§ MATERIAL TO PROCESS:
/---

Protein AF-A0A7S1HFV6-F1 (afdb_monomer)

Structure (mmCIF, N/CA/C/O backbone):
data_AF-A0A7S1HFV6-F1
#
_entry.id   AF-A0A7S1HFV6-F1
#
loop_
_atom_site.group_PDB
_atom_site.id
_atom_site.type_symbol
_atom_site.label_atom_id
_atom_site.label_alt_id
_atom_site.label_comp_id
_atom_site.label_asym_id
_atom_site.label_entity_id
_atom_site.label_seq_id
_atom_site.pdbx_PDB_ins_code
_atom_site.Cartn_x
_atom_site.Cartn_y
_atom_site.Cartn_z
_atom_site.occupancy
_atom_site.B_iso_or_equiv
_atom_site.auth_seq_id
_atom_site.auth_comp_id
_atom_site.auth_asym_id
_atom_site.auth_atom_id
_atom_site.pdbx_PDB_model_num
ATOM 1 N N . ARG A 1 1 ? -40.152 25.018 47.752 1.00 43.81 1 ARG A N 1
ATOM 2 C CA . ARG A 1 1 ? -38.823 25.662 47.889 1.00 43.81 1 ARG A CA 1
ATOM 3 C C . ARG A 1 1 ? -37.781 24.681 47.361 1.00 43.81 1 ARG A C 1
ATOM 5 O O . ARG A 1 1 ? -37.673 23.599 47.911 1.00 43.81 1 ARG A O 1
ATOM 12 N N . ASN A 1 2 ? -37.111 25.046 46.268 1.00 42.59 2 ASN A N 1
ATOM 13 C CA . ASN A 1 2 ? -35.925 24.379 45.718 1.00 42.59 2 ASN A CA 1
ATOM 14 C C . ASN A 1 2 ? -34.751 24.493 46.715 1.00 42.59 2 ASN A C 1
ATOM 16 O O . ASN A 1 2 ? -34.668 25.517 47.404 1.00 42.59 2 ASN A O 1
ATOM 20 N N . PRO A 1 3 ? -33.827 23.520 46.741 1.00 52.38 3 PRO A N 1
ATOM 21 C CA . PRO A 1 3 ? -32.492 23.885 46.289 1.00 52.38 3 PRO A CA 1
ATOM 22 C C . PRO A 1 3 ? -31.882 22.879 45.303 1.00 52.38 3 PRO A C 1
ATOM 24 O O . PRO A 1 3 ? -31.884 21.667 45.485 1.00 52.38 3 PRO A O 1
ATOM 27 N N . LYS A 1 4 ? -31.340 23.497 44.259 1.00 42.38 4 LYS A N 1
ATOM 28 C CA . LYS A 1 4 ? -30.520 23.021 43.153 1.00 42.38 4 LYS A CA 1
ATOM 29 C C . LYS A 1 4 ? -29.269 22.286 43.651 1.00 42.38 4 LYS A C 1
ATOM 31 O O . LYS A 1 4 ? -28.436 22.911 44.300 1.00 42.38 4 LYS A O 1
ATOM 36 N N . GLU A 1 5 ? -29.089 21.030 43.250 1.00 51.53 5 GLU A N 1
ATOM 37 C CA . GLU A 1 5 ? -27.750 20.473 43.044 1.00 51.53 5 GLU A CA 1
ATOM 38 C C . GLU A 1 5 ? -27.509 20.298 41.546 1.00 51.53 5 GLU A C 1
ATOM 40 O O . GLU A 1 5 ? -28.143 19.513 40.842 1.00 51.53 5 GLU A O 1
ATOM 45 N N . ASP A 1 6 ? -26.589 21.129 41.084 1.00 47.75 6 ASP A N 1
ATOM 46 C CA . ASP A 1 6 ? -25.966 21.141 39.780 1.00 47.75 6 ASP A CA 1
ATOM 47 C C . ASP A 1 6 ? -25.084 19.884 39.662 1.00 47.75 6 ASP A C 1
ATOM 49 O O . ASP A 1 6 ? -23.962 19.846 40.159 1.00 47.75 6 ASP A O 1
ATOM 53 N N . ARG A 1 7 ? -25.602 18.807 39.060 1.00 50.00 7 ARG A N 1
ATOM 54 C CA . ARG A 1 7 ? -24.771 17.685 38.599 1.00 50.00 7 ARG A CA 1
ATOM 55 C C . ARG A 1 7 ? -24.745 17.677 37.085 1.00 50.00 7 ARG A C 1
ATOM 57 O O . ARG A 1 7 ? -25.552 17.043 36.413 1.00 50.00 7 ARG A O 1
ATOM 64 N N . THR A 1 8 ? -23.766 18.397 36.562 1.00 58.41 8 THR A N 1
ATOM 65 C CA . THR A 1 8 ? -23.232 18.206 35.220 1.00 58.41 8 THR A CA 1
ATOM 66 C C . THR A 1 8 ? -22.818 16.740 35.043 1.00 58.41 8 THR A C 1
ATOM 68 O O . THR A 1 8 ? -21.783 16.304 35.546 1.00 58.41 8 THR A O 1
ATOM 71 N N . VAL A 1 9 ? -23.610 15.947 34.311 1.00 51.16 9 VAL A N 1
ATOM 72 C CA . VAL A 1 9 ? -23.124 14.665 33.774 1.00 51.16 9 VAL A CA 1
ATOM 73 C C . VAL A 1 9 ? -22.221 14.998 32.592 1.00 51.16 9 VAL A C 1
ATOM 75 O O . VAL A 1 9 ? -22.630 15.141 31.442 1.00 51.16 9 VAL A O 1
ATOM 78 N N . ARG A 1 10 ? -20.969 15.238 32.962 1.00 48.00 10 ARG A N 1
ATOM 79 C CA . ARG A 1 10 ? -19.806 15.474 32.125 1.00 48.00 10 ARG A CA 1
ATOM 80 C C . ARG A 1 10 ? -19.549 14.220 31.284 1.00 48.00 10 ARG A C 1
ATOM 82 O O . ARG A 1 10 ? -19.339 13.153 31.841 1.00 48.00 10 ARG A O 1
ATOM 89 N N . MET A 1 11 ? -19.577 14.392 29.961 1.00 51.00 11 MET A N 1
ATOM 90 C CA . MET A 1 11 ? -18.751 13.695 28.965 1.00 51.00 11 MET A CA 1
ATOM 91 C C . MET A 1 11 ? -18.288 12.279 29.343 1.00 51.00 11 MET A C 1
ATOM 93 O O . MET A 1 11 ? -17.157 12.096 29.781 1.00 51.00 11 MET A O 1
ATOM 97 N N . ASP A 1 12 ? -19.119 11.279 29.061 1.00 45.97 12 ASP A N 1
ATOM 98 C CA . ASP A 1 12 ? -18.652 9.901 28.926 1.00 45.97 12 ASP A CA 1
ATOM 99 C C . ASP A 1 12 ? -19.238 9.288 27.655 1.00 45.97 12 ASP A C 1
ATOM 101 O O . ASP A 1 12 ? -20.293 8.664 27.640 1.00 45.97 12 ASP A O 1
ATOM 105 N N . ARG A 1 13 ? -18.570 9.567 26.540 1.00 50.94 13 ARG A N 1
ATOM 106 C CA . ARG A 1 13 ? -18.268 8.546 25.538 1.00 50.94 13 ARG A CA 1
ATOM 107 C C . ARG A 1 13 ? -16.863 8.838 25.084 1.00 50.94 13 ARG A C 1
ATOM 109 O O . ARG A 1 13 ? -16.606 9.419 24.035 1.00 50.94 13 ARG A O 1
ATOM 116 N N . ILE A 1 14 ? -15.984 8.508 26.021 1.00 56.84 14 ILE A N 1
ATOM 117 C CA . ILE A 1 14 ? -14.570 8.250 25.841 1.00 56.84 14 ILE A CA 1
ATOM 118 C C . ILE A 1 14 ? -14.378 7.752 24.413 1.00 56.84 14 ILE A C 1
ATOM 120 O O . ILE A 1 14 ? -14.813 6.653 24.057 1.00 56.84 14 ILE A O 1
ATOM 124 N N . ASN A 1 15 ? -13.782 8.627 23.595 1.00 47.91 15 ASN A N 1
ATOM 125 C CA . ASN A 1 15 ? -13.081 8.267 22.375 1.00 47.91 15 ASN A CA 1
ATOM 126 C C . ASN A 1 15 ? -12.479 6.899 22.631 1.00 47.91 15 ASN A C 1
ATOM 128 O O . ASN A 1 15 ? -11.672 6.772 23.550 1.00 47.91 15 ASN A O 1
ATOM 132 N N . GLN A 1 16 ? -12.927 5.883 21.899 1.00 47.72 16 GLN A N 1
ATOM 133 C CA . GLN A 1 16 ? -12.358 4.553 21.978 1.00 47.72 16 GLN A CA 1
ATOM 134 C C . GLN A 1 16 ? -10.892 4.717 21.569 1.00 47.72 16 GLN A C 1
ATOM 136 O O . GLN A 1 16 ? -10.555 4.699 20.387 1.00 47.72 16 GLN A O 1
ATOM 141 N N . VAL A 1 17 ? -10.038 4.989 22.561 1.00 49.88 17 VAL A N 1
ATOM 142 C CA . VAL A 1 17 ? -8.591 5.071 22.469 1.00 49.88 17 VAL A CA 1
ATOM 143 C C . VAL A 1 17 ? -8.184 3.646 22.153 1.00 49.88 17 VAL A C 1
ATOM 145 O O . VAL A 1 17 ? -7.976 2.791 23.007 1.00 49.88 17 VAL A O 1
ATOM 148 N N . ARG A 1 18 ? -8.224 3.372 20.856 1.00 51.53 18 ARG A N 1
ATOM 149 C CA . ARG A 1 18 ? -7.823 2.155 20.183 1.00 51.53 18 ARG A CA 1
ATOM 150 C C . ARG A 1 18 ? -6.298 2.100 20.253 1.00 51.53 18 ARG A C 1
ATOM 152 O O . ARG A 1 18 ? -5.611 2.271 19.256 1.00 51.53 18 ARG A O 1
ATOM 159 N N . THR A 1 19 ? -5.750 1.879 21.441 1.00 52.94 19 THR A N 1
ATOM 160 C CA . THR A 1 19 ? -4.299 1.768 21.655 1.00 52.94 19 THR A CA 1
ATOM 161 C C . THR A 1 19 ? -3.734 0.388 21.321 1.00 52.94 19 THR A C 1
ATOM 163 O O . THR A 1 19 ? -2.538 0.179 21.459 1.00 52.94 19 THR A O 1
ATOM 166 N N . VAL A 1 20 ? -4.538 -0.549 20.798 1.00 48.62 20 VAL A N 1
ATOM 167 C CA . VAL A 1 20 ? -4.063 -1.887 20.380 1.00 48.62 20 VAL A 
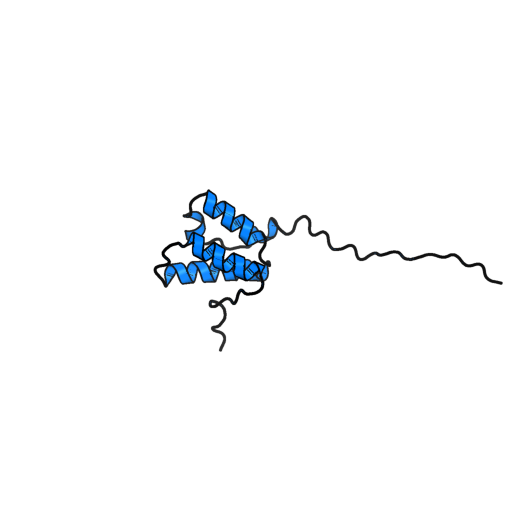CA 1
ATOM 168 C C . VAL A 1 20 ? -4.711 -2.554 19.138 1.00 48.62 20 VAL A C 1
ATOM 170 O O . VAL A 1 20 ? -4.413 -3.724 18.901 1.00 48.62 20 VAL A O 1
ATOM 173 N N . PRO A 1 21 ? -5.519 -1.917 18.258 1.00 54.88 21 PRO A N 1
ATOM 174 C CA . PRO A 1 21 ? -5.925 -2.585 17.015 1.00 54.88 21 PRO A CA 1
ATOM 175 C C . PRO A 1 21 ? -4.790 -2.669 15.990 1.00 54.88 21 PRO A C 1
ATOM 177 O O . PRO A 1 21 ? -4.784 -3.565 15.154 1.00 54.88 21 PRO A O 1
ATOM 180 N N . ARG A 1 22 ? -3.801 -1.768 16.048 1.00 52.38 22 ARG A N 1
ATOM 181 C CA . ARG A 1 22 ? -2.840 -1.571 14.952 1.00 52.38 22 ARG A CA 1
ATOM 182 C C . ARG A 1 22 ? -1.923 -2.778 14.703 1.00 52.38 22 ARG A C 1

\---

§ WHAT YOU WILL DO: Print again the lines of the entries above that fall between the line holding "ATOM 45 N N" and the line holding "ATOM 54 C CA", inclusive, exactly as they stand.

§ OUTPUT FOR THIS EXERCISE:
ATOM 45 N N . ASP A 1 6 ? -26.589 21.129 41.084 1.00 47.75 6 ASP A N 1
ATOM 46 C CA . ASP A 1 6 ? -25.966 21.141 39.780 1.00 47.75 6 ASP A CA 1
ATOM 47 C C . ASP A 1 6 ? -25.084 19.884 39.662 1.00 47.75 6 ASP A C 1
ATOM 49 O O . ASP A 1 6 ? -23.962 19.846 40.159 1.00 47.75 6 ASP A O 1
ATOM 53 N N . ARG A 1 7 ? -25.602 18.807 39.060 1.00 50.00 7 ARG A N 1
ATOM 54 C CA . ARG A 1 7 ? -24.771 17.685 38.599 1.00 50.00 7 ARG A CA 1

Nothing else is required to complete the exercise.